I hate the argument. As a post-Auschwitz Jew, born a decade and a half after the Holocaust, I want to believe that the world – and my people – have moved beyond anti-Semitism. I wish the ADL was anachronistic. Alas, recent events have proved that the new, post-Auschwitz strain of anti-Zionist anti-Semitism is invigorated by the dangerous toxin of left-wing self-righteousness.

The profound – and mostly overlooked – part of Podhoretz’s argument gets to the essence of what political identity is – and why partisans like Professor Chazan can view the world in such warped ways. With his atavistic, essentialist explanation for liberalism, Podhoretz suggests our political stands are not transactional positions we arrive at rationally and adjust casually.

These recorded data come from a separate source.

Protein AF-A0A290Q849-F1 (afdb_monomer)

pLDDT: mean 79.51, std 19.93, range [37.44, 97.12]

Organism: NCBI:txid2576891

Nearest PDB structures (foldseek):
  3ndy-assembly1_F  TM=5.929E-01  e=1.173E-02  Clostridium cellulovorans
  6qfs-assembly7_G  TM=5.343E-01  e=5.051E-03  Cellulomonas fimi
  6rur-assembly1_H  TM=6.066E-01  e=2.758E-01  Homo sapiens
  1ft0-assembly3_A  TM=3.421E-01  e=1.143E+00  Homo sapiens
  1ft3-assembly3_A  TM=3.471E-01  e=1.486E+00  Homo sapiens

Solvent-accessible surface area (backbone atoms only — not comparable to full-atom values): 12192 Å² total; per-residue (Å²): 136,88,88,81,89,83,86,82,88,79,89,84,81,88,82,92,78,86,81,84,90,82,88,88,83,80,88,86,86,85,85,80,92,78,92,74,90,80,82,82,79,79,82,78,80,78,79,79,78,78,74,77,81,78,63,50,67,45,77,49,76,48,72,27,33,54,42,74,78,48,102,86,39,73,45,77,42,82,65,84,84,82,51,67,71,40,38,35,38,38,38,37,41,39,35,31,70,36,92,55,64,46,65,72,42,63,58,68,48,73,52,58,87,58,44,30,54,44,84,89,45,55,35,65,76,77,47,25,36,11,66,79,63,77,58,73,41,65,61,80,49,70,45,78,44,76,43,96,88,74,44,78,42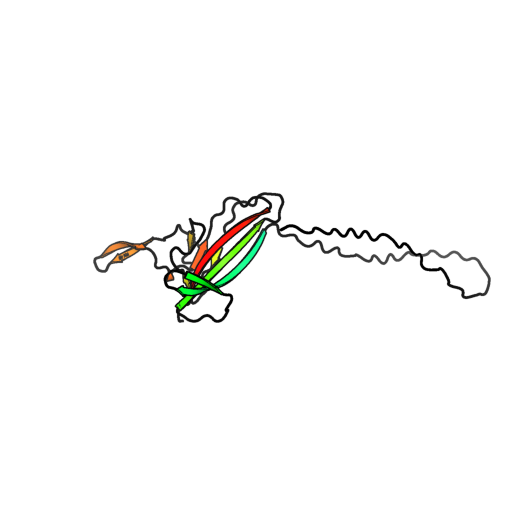,82,39,72,62,59,50,77,53,52,28,23,39,34,38,77,41,68,63,45,49,46,67,33,76,50,67,40,36,36,34,31,30,32,43,78,127

Structure (mmCIF, N/CA/C/O backbone):
data_AF-A0A290Q849-F1
#
_entry.id   AF-A0A290Q849-F1
#
loop_
_atom_site.group_PDB
_atom_site.id
_atom_site.type_symbol
_atom_site.label_atom_id
_atom_site.label_alt_id
_atom_site.label_comp_id
_atom_site.label_asym_id
_atom_site.label_entity_id
_atom_site.label_seq_id
_atom_site.pdbx_PDB_ins_code
_atom_site.Cartn_x
_atom_site.Cartn_y
_atom_site.Cartn_z
_atom_site.occupancy
_atom_site.B_iso_or_equiv
_atom_site.auth_seq_id
_atom_site.auth_comp_id
_atom_site.auth_asym_id
_atom_site.auth_atom_id
_atom_site.pdbx_PDB_model_num
ATOM 1 N N . MET A 1 1 ? 2.661 -37.320 -38.846 1.00 39.75 1 MET A N 1
ATOM 2 C CA . MET A 1 1 ? 2.384 -37.114 -40.282 1.00 39.75 1 MET A CA 1
ATOM 3 C C . MET A 1 1 ? 2.694 -35.656 -40.582 1.00 39.75 1 MET A C 1
ATOM 5 O O . MET A 1 1 ? 2.117 -34.795 -39.936 1.00 39.75 1 MET A O 1
ATOM 9 N N . ASN A 1 2 ? 3.701 -35.428 -41.424 1.00 39.81 2 ASN A N 1
ATOM 10 C CA . ASN A 1 2 ? 4.228 -34.130 -41.864 1.00 39.81 2 ASN A CA 1
ATOM 11 C C . ASN 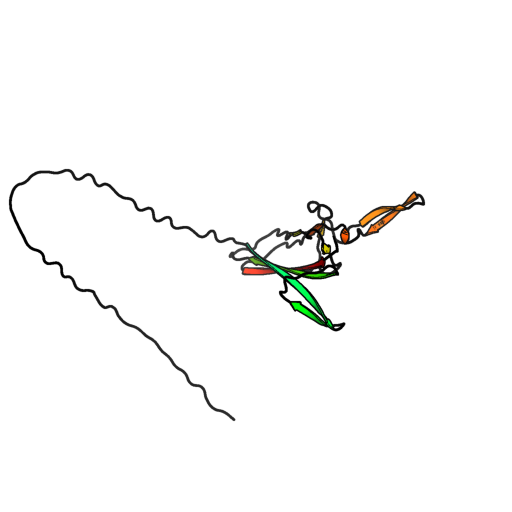A 1 2 ? 3.241 -33.360 -42.761 1.00 39.81 2 ASN A C 1
ATOM 13 O O . ASN A 1 2 ? 2.276 -33.973 -43.212 1.00 39.81 2 ASN A O 1
ATOM 17 N N . ILE A 1 3 ? 3.655 -32.126 -43.130 1.00 41.38 3 ILE A N 1
ATOM 18 C CA . ILE A 1 3 ? 3.309 -31.292 -44.319 1.00 41.38 3 ILE A CA 1
ATOM 19 C C . ILE A 1 3 ? 2.471 -30.055 -43.909 1.00 41.38 3 ILE A C 1
ATOM 21 O O . ILE A 1 3 ? 1.417 -30.223 -43.318 1.00 41.38 3 ILE A O 1
ATOM 25 N N . LEU A 1 4 ? 2.833 -28.784 -44.157 1.00 45.62 4 LEU A N 1
ATOM 26 C CA . LEU A 1 4 ? 3.918 -28.141 -44.919 1.00 45.62 4 LEU A CA 1
ATOM 27 C C . LEU A 1 4 ? 4.109 -26.684 -44.439 1.00 45.62 4 LEU A C 1
ATOM 29 O O . LEU A 1 4 ? 3.146 -26.014 -44.075 1.00 45.62 4 LEU A O 1
ATOM 33 N N . LEU A 1 5 ? 5.349 -26.187 -44.532 1.00 45.44 5 LEU A N 1
ATOM 34 C CA . LEU A 1 5 ? 5.676 -24.758 -44.568 1.00 45.44 5 LEU A CA 1
ATOM 35 C C . LEU A 1 5 ? 5.177 -24.131 -45.878 1.00 45.44 5 LEU A C 1
ATOM 37 O O . LEU A 1 5 ? 5.253 -24.769 -46.928 1.00 45.44 5 LEU A O 1
ATOM 41 N N . SER A 1 6 ? 4.804 -22.849 -45.858 1.00 49.94 6 SER A N 1
ATOM 42 C CA . SER A 1 6 ? 4.885 -21.990 -47.046 1.00 49.94 6 SER A CA 1
ATOM 43 C C . SER A 1 6 ? 5.152 -20.534 -46.666 1.00 49.94 6 SER A C 1
ATOM 45 O O . SER A 1 6 ? 4.406 -19.900 -45.929 1.00 49.94 6 SER A O 1
ATOM 47 N N . SER A 1 7 ? 6.287 -20.075 -47.185 1.00 48.38 7 SER A N 1
ATOM 48 C CA . SER A 1 7 ? 6.809 -18.714 -47.250 1.00 48.38 7 SER A CA 1
ATOM 49 C C . SER A 1 7 ? 5.929 -17.820 -48.127 1.00 48.38 7 SER A C 1
ATOM 51 O O . SER A 1 7 ? 5.407 -18.292 -49.135 1.00 48.38 7 SER A O 1
ATOM 53 N N . LEU A 1 8 ? 5.856 -16.523 -47.814 1.00 47.19 8 LEU A N 1
ATOM 54 C CA . LEU A 1 8 ? 5.650 -15.494 -48.832 1.00 47.19 8 LEU A CA 1
ATOM 55 C C . LEU A 1 8 ? 6.390 -14.208 -48.453 1.00 47.19 8 LEU A C 1
ATOM 57 O O . LEU A 1 8 ? 5.996 -13.444 -47.577 1.00 47.19 8 LEU A O 1
ATOM 61 N N . SER A 1 9 ? 7.507 -14.037 -49.156 1.00 47.84 9 SER A N 1
ATOM 62 C CA . SER A 1 9 ? 8.235 -12.793 -49.369 1.00 47.84 9 SER A CA 1
ATOM 63 C C . SER A 1 9 ? 7.373 -11.825 -50.186 1.00 47.84 9 SER A C 1
ATOM 65 O O . SER A 1 9 ? 6.698 -12.245 -51.126 1.00 47.84 9 SER A O 1
ATOM 67 N N . GLY A 1 10 ? 7.408 -10.538 -49.850 1.00 42.47 10 GLY A N 1
ATOM 68 C CA . GLY A 1 10 ? 6.636 -9.502 -50.532 1.00 42.47 10 GLY A CA 1
ATOM 69 C C . GLY A 1 10 ? 7.239 -8.122 -50.315 1.00 42.47 10 GLY A C 1
ATOM 70 O O . GLY A 1 10 ? 6.708 -7.309 -49.569 1.00 42.47 10 GLY A O 1
ATOM 71 N N . SER A 1 11 ? 8.379 -7.880 -50.954 1.00 54.59 11 SER A N 1
ATOM 72 C CA . SER A 1 11 ? 8.959 -6.560 -51.197 1.00 54.59 11 SER A CA 1
ATOM 73 C C . SER A 1 11 ? 8.080 -5.754 -52.160 1.00 54.59 11 SER A C 1
ATOM 75 O O . SER A 1 11 ? 7.858 -6.209 -53.282 1.00 54.59 11 SER A O 1
ATOM 77 N N . LEU A 1 12 ? 7.649 -4.548 -51.773 1.00 49.19 12 LEU A N 1
ATOM 78 C CA . LEU A 1 12 ? 7.195 -3.527 -52.722 1.00 49.19 12 LEU A CA 1
ATOM 79 C C . LEU A 1 12 ? 8.060 -2.271 -52.592 1.00 49.19 12 LEU A C 1
ATOM 81 O O . LEU A 1 12 ? 8.100 -1.604 -51.561 1.00 49.19 12 LEU A O 1
ATOM 85 N N . GLN A 1 13 ? 8.752 -2.004 -53.690 1.00 44.00 13 GLN A N 1
ATOM 86 C CA . GLN A 1 13 ? 9.475 -0.794 -54.031 1.00 44.00 13 GLN A CA 1
ATOM 87 C C . GLN A 1 13 ? 8.724 -0.111 -55.185 1.00 44.00 13 GLN A C 1
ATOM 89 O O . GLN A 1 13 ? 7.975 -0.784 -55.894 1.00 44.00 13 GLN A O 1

The depth and dimensionality of our political identities explains the visceral disgust too many partisans feel for those who dare disagree with them.

In a recent New York Times column, “The Young and the Neuro,” the always thoughtful David Brooks introduced readers to the burgeoning field of “social cognitive neuroscience,” meaning how “biology, in the form of genes, influences behavior” and “how social behavior changes biology.” Brooks implicitly pushed Podhoretz’s historical explanation into the realms of psychology and biology. Lo and behold, Brooks noted, Reem Yahya and a team from the University of Haifa discovered that “Jews were more sensitive to pain suffered by members of a group other than their own.”

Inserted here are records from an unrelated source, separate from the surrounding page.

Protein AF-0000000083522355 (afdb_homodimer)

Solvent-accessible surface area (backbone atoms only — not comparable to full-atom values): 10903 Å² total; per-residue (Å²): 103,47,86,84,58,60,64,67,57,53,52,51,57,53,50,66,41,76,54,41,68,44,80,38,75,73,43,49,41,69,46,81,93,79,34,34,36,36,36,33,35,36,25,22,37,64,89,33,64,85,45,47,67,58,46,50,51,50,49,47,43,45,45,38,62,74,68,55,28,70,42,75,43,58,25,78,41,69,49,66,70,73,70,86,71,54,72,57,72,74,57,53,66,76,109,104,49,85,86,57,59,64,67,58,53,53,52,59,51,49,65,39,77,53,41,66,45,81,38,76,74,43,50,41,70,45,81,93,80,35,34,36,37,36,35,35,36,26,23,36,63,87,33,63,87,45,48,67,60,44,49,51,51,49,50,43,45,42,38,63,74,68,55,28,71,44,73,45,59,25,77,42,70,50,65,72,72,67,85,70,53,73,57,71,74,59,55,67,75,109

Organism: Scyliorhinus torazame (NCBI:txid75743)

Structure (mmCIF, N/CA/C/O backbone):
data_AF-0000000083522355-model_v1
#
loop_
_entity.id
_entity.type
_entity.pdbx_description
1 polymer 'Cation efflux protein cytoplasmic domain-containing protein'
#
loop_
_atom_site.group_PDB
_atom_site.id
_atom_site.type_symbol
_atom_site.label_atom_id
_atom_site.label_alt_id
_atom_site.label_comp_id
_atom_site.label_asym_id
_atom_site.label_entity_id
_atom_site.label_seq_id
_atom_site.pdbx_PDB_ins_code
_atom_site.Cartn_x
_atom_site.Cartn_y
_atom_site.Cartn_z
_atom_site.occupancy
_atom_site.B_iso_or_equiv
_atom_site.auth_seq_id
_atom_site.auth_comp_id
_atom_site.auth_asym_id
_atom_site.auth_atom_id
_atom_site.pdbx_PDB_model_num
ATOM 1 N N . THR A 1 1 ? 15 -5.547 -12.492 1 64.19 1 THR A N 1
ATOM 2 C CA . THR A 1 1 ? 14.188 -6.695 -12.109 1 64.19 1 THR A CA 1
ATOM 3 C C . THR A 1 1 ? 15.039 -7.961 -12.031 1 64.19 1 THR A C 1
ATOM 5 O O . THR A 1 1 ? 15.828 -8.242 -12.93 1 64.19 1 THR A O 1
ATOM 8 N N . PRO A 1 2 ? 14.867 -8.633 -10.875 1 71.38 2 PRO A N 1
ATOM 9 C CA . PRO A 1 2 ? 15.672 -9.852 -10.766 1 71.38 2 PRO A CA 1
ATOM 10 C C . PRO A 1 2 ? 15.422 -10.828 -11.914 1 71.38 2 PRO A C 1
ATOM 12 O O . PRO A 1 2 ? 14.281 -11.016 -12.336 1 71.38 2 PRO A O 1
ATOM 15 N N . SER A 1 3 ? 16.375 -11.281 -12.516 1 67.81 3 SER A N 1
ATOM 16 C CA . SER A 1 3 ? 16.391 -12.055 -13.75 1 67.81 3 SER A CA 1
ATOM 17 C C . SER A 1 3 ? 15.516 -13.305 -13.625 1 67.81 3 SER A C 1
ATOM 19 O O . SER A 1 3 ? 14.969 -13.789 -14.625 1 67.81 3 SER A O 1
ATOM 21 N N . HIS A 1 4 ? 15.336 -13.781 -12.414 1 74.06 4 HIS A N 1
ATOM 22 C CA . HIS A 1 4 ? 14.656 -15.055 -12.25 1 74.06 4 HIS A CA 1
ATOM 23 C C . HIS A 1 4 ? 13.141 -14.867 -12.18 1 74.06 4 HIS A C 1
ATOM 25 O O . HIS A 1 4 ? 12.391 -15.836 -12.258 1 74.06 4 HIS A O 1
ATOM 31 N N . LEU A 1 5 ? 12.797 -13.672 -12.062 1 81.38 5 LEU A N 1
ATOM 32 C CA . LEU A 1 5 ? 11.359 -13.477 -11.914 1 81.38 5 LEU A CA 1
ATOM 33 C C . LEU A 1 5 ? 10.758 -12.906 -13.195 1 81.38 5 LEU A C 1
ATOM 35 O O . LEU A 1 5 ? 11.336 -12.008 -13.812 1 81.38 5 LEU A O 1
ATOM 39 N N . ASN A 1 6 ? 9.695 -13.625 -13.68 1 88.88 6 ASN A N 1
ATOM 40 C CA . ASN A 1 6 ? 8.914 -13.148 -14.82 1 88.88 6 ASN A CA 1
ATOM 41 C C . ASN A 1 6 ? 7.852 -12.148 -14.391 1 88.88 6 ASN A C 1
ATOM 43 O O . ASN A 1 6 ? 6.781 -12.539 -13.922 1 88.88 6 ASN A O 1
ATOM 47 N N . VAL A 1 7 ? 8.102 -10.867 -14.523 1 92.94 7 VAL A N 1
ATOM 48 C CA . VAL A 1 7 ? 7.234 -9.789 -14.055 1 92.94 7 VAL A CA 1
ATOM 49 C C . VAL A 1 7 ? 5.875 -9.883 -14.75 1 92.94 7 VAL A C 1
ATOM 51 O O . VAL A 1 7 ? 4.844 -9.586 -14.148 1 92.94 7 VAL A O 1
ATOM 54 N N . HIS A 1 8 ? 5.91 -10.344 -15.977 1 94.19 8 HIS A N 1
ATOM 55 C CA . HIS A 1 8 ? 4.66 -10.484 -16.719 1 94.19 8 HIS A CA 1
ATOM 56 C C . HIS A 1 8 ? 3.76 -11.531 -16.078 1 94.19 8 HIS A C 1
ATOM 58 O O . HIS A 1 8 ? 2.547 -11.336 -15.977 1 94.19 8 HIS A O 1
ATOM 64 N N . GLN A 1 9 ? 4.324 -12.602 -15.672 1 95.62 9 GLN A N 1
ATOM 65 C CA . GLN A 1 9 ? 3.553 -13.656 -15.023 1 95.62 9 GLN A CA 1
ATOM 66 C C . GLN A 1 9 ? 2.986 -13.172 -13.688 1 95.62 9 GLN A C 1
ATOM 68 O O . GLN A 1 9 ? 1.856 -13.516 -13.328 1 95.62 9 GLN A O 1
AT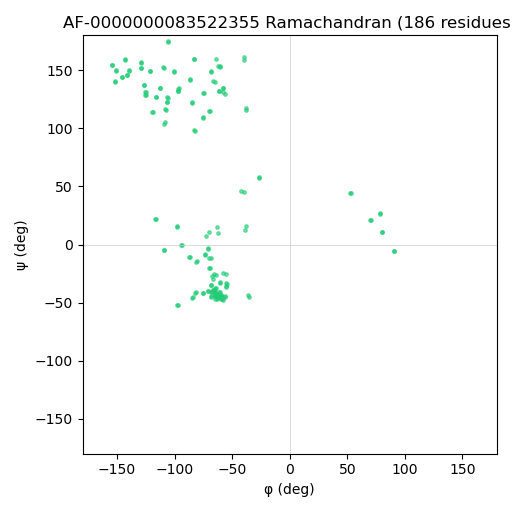OM 73 N N . ILE A 1 10 ? 3.77 -12.414 -12.961 1 96.94 10 ILE A N 1
ATOM 74 C CA . ILE A 1 10 ? 3.32 -11.875 -11.688 1 96.94 10 ILE A CA 1
ATOM 75 C C . ILE A 1 10 ? 2.143 -10.93 -11.906 1 96.94 10 ILE A C 1
ATOM 77 O O . ILE A 1 10 ? 1.129 -11.016 -11.211 1 96.94 10 ILE A O 1
ATOM 81 N N . ARG A 1 11 ? 2.312 -10.055 -12.875 1 97.31 11 ARG A N 1
ATOM 82 C CA . ARG A 1 11 ? 1.242 -9.125 -13.219 1 97.31 11 ARG A CA 1
ATOM 83 C C . ARG A 1 11 ? -0.044 -9.867 -13.555 1 97.31 11 ARG A C 1
ATOM 85 O O . ARG A 1 11 ? -1.12 -9.516 -13.07 1 97.31 11 ARG A O 1
ATOM 92 N N . ASP A 1 12 ? 0.073 -10.945 -14.367 1 97.56 12 ASP A N 1
ATOM 93 C CA . ASP A 1 12 ? -1.084 -11.734 -14.773 1 97.56 12 ASP A CA 1
ATOM 94 C C . ASP A 1 12 ? -1.749 -12.398 -13.578 1 97.56 12 ASP A C 1
ATOM 96 O O . ASP A 1 12 ? -2.977 -12.461 -13.492 1 97.56 12 ASP A O 1
ATOM 100 N N . ALA A 1 13 ? -0.951 -12.945 -12.703 1 97.88 13 ALA A N 1
ATOM 101 C CA . ALA A 1 13 ? -1.479 -13.586 -11.508 1 97.88 13 ALA A CA 1
ATOM 102 C C . ALA A 1 13 ? -2.248 -12.594 -10.641 1 97.88 13 ALA A C 1
ATOM 104 O O . ALA A 1 13 ? -3.311 -12.914 -10.109 1 97.88 13 ALA A O 1
ATOM 105 N N . LEU A 1 14 ? -1.739 -11.352 -10.5 1 98.44 14 LEU A N 1
ATOM 106 C CA . LEU A 1 14 ? -2.398 -10.32 -9.703 1 98.44 14 LEU A CA 1
ATOM 107 C C . LEU A 1 14 ? -3.695 -9.875 -10.367 1 98.44 14 LEU A C 1
ATOM 109 O O . LEU A 1 14 ? -4.68 -9.578 -9.68 1 98.44 14 LEU A O 1
ATOM 113 N N . LEU A 1 15 ? -3.721 -9.852 -11.656 1 98.31 15 LEU A N 1
ATOM 114 C CA . LEU A 1 15 ? -4.895 -9.414 -12.398 1 98.31 15 LEU A CA 1
ATOM 115 C C . LEU A 1 15 ? -6.031 -10.422 -12.266 1 98.31 15 LEU A C 1
ATOM 117 O O . LEU A 1 15 ? -7.195 -10.086 -12.492 1 98.31 15 LEU A O 1
ATOM 121 N N . LYS A 1 16 ? -5.695 -11.625 -11.914 1 98.12 16 LYS A N 1
ATOM 122 C CA . LYS A 1 16 ? -6.695 -12.68 -11.797 1 98.12 16 LYS A CA 1
ATOM 123 C C . LYS A 1 16 ? -7.434 -12.594 -10.461 1 98.12 16 LYS A C 1
ATOM 125 O O . LYS A 1 16 ? -8.453 -13.258 -10.273 1 98.12 16 LYS A O 1
ATOM 130 N N . ILE A 1 17 ? -6.922 -11.859 -9.555 1 97.94 17 ILE A N 1
ATOM 131 C CA . ILE A 1 17 ? -7.629 -11.672 -8.297 1 97.94 17 ILE A CA 1
ATOM 132 C C . ILE A 1 17 ? -8.977 -11 -8.547 1 97.94 17 ILE A C 1
ATOM 134 O O . ILE A 1 17 ? -9.047 -9.961 -9.203 1 97.94 17 ILE A O 1
ATOM 138 N N . GLU A 1 18 ? -9.945 -11.586 -7.945 1 96.81 18 GLU A N 1
ATOM 139 C CA . GLU A 1 18 ? -11.266 -10.977 -8.055 1 96.81 18 GLU A CA 1
ATOM 140 C C . GLU A 1 18 ? -11.25 -9.539 -7.535 1 96.81 18 GLU A C 1
ATOM 142 O O . GLU A 1 18 ? -10.633 -9.25 -6.512 1 96.81 18 GLU A O 1
ATOM 147 N N . ASP A 1 19 ? -11.852 -8.617 -8.273 1 96.88 19 ASP A N 1
ATOM 148 C CA . ASP A 1 19 ? -12.078 -7.242 -7.836 1 96.88 19 ASP A CA 1
ATOM 149 C C . ASP A 1 19 ? -10.914 -6.34 -8.242 1 96.88 19 ASP A C 1
ATOM 151 O O . ASP A 1 19 ? -10.969 -5.121 -8.047 1 96.88 19 ASP A O 1
ATOM 155 N N . VAL A 1 20 ? -9.844 -6.926 -8.805 1 98.06 20 VAL A N 1
ATOM 156 C CA . VAL A 1 20 ? -8.742 -6.102 -9.297 1 98.06 20 VAL A CA 1
ATOM 157 C C . VAL A 1 20 ? -9.047 -5.625 -10.711 1 98.06 20 VAL A C 1
ATOM 159 O O . VAL A 1 20 ? -9.289 -6.438 -11.609 1 98.06 20 VAL A O 1
ATOM 162 N N . HIS A 1 21 ? -9.062 -4.355 -10.852 1 97.69 21 HIS A N 1
ATOM 163 C CA . HIS A 1 21 ? -9.297 -3.748 -12.156 1 97.69 21 HIS A CA 1
ATOM 164 C C . HIS A 1 21 ? -8.016 -3.666 -12.969 1 97.69 21 HIS A C 1
ATOM 166 O O . HIS A 1 21 ? -8.008 -3.99 -14.164 1 97.69 21 HIS A O 1
ATOM 172 N N . SER A 1 22 ? -6.93 -3.225 -12.344 1 97.69 22 SER A N 1
ATOM 173 C CA . SER A 1 22 ? -5.652 -3.086 -13.039 1 97.69 22 SER A CA 1
ATOM 174 C C . SER A 1 22 ? -4.48 -3.182 -12.07 1 97.69 22 SER A C 1
ATOM 176 O O . SER A 1 22 ? -4.652 -2.998 -10.859 1 97.69 22 SER A O 1
ATOM 178 N N . VAL A 1 23 ? -3.359 -3.582 -12.586 1 98 23 VAL A N 1
ATOM 179 C CA . VAL A 1 23 ? -2.086 -3.646 -11.875 1 98 23 VAL A CA 1
ATOM 180 C C . VAL A 1 23 ? -1.16 -2.539 -12.375 1 98 23 VAL A C 1
ATOM 182 O O . VAL A 1 23 ? -0.796 -2.51 -13.555 1 98 23 VAL A O 1
ATOM 185 N N . GLN A 1 24 ? -0.843 -1.644 -11.4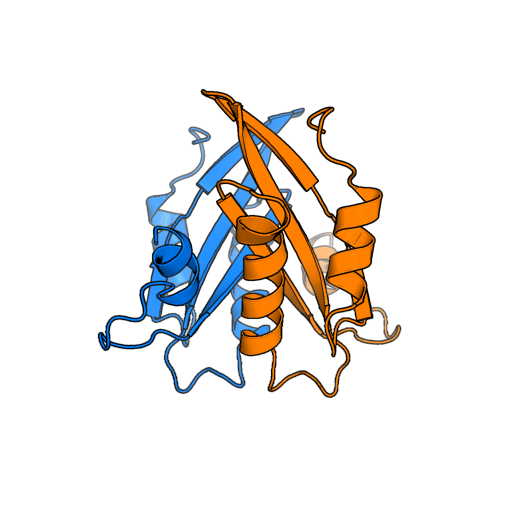69 1 95.44 24 GLN A N 1
ATOM 186 C CA . GLN A 1 24 ? -0.007 -0.501 -11.82 1 95.44 24 GLN A CA 1
ATOM 187 C C . GLN A 1 24 ? 1.263 -0.464 -10.977 1 95.44 24 GLN A C 1
ATOM 189 O O . GLN A 1 24 ? 1.268 -0.924 -9.836 1 95.44 24 GLN A O 1
ATOM 194 N N . ASP A 1 25 ? 2.295 0.05 -11.523 1 93.81 25 ASP A N 1
ATOM 195 C CA . ASP A 1 25 ? 3.549 0.344 -10.836 1 93.81 25 ASP A CA 1
ATOM 196 C C . ASP A 1 25 ? 4.07 -0.884 -10.094 1 93.81 25 ASP A C 1
ATOM 198 O O . ASP A 1 25 ? 4.441 -0.797 -8.922 1 93.81 25 ASP A O 1
ATOM 202 N N . LEU A 1 26 ? 4.016 -2.029 -10.789 1 96.31 26 LEU A N 1
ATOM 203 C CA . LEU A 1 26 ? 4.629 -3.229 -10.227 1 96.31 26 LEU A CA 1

As an historian, I recoil from monocausal or deterministic explanations. I draw on the first book of Podhoretz’s I ever read, Making It, to explain American Jewish liberalism further. Beyond whatever scars we may carry from centuries of anti-Semitism, American Jews are also driven to “make it.” The sociological corner in America wherein we have most thrived is the Ivy-covered, bicoastal liberal cosmopolitan post-modern “shtetl.” No wonder most of us embrace the identity of our new best friends who have allowed us not just to become one with them but define them.

Podhoretz – and Brooks – help explain how Chazan and so many partisans are frequently so unreasonable even when preaching about being reasonable. Still, no matter how far “social cognitive neuroscience” advances, no matter how resonant we find the insights of Podhoretz or others, we should never get so bound to our atavistic or scientific models we forget humans’ near divine ability to transcend.

Democracy trumps biology and history. Civility can calm the collective soul and send the individual soaring. We must strive harder to achieve such transcendent leaps of faith, for all our sakes, in Israel and America, on the day we commemorate Yitzhak Rabin – and every other day, too.